#### Data section
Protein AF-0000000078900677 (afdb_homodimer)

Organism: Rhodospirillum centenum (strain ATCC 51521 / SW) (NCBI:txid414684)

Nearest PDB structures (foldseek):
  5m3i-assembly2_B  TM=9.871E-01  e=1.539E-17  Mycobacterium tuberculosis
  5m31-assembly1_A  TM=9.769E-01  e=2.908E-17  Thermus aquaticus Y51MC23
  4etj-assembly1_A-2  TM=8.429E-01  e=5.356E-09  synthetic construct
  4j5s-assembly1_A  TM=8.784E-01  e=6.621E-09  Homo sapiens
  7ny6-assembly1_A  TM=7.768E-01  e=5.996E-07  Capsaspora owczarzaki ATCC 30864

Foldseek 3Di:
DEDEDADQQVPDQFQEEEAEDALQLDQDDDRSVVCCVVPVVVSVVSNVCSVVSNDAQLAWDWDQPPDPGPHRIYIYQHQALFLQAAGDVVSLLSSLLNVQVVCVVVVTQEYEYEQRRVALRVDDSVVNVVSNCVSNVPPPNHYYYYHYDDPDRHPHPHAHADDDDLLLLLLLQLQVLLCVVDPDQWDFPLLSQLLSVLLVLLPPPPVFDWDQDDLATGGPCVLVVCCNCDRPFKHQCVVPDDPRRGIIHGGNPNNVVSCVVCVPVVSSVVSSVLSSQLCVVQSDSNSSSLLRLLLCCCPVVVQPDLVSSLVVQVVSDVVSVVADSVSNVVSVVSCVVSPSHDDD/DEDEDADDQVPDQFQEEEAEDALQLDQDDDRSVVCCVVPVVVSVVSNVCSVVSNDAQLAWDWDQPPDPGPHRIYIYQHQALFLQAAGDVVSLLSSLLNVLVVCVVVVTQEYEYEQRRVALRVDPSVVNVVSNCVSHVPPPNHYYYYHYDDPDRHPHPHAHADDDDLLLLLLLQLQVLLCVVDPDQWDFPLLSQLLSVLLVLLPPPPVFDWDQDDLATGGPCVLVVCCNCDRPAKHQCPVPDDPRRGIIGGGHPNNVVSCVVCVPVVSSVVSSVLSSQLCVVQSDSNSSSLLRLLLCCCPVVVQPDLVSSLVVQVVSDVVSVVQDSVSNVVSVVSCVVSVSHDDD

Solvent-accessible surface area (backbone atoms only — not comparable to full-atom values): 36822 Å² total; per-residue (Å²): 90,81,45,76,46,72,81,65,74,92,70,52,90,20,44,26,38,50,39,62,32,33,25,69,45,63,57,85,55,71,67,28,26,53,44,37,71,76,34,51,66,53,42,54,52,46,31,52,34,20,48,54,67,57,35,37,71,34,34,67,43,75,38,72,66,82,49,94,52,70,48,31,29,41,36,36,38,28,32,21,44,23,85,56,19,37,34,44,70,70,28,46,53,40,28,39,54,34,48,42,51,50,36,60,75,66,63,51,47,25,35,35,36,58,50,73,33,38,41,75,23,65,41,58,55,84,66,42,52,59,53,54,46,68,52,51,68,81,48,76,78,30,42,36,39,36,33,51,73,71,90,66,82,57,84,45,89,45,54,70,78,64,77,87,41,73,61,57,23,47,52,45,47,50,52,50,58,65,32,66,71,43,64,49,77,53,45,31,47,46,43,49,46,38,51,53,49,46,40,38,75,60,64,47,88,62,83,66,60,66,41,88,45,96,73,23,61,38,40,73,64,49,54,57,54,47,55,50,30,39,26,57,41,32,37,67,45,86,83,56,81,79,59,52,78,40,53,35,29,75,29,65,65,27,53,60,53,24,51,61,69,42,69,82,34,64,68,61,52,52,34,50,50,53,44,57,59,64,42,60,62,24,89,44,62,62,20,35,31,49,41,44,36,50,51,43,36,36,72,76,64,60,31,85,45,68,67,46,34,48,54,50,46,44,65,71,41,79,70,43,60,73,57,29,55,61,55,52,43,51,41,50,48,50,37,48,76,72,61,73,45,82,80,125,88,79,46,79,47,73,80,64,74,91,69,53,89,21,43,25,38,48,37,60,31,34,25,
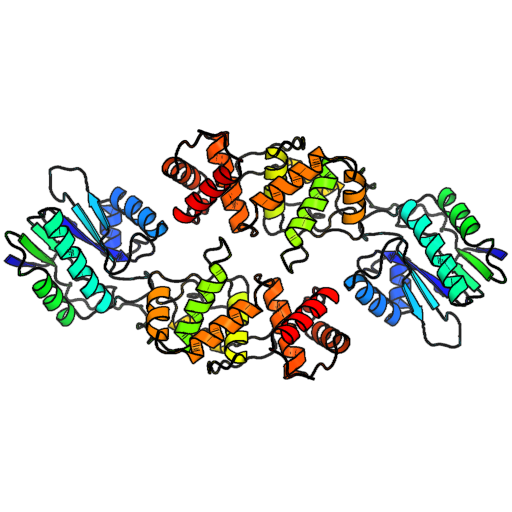69,46,63,58,86,56,71,68,29,28,53,45,36,73,76,35,52,67,53,41,54,51,47,31,53,32,19,48,51,67,56,35,39,71,34,33,64,44,74,39,72,65,81,49,96,53,70,46,32,28,40,34,36,39,27,31,20,45,23,84,58,20,39,34,44,69,68,27,46,54,39,26,39,55,34,47,41,50,50,36,60,76,65,64,51,46,26,35,34,36,59,48,72,32,38,40,73,23,65,41,58,54,85,65,43,52,60,54,53,48,68,50,50,68,80,49,77,77,28,41,36,39,36,32,52,72,68,90,62,82,55,85,45,88,46,54,72,78,64,79,86,41,72,60,57,25,46,52,45,48,49,52,51,60,67,32,66,71,44,63,48,77,52,47,31,46,46,41,50,44,39,51,53,49,44,39,38,73,59,63,46,88,63,83,66,60,66,40,88,45,97,72,22,62,40,39,72,65,49,53,58,55,48,56,51,30,39,26,58,40,32,36,66,45,85,84,56,82,79,59,51,78,40,54,34,29,75,29,66,64,27,52,60,54,23,51,60,68,42,70,83,34,63,69,61,52,52,35,50,51,52,44,57,60,64,43,61,61,23,88,42,62,62,22,34,31,50,41,44,36,53,49,43,36,37,72,75,62,62,32,84,44,68,67,46,34,48,53,49,44,46,66,69,41,79,72,44,59,76,58,28,57,59,53,52,44,51,42,49,48,50,36,48,75,71,63,75,43,80,81,126

Secondary structure (DSSP, 8-state):
-EEEE-S-GGG---SEEEEEE-SSS---SHHHHHHHHH-HHHHHHHHHHHHTT---TT--EEEE---SSSPSEEEEEE--SSTTS---HHHHHHHHHHHHHHHHHHT--EEEE--TTSSTT---HHHHHHHHHHHHTT-TT-EEEEEPPPSS-----PPPPPPP-HHHHHHHHHHHHHHHTSS-S-EEHHHHHHHHHHHHHTT------EEEETTEEEETTHHHHHHHHBTTTEES-TT----TT-EEEEPTTHHHHHHHHHTT-HHHHHHHHHHHHHHTT--SHHHHHHHHHHHHHHHTS---SHHHHHHHHHHH-GGGGGS-HHHHHHHHHHHHHTT-S---/-EEEE-S-GGG---SEEEEEEESSS---SHHHHHHHHH-HHHHHHHHHHHHTT---TT--EEEE---SSSPSEEEEEEEESSTTS---HHHHHHHHHHHHHHHHHHT--EEEE--TTSSTT---HHHHHHHHHHHHTT-TT-EEEEEPPPSS-----PPPPPPP-HHHHHHHHHHHHHHHTSS-S-EEHHHHHHHHHHHHHTT------EEEETTEEEETTHHHHHHHHBTTTEES-TT----TT-EEEEPTTHHHHHHHHHTT-HHHHHHHHHHHHHHTT--SHHHHHHHHHHHHHHHTS---SHHHHHHHHHHH-GGGGGS-HHHHHHHHHHHHHTT-S---

Radius of gyration: 32.6 Å; Cα contacts (8 Å, |Δi|>4): 1233; chains: 2; bounding box: 56×105×67 Å

pLDDT: mean 92.78, std 8.24, range [39.47, 98.81]

Sequence (688 aa):
MIRYTTGDILRADAEAIVNTVNCVGIMGRGIALQFKNAFPANFKAYEAACKRDEVQPGKMFVFDTGTFTNPKYIINFPTKRHWRGKSRMDDIDSGLVALAEEVRQRSIRSIAIPPLGSGLGGLNWEDVRPRIEAALRDLPDLDVIVFEPNNAPVTTKSQEVPTMSPGRAALVVLMNRYLGGLMDPFVTLLELHKLMYFMQEAGEPLRLKYAKAPYGPYAENLRHVLHAVEGHLVSGYADGGDAPDKQLELVPGAVKDAESFLSDKQDTTARLDRVAELVEGFETPFGLELLATVHWVTTRENAISAEDAMAKVYAWNERKKRFSPRQIGIALQTLQNKGWLASAMIRYTTGDILRADAEAIVNTVNCVGIMGRGIALQFKNAFPANFKAYEAACKRDEVQPGKMFVFDTGTFTNPKYIINFPTKRHWRGKSRMDDIDSGLVALAEEVRQRSIRSIAIPPLGSGLGGLNWEDVRPRIEAALRDLPDLDVIVFEPNNAPVTTKSQEVPTMSPGRAALVVLMNRYLGGLMDPFVTLLELHKLMYFMQEAGEPLRLKYAKAPYGPYAENLRHVLHAVEGHLVSGYADGGDAPDKQLELVPGAVKDAESFLSDKQDTTARLDRVAELVEGFETPFGLELLATVHWVTTRENAISAEDAMAKVYAWNERKKRFSPRQIGIALQTLQNKGWLASA

InterPro domains:
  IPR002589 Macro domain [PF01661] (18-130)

#### Work required
Could you copy each line in the listing above that includes the word "ATCC"?

#### Solved exercise
Organism: Rhodospirillum centenum (strain ATCC 51521 / SW) (NCBI:txid414684)
  7ny6-assembly1_A  TM=7.768E-01  e=5.996E-07  Capsaspora owczarzaki ATCC 30864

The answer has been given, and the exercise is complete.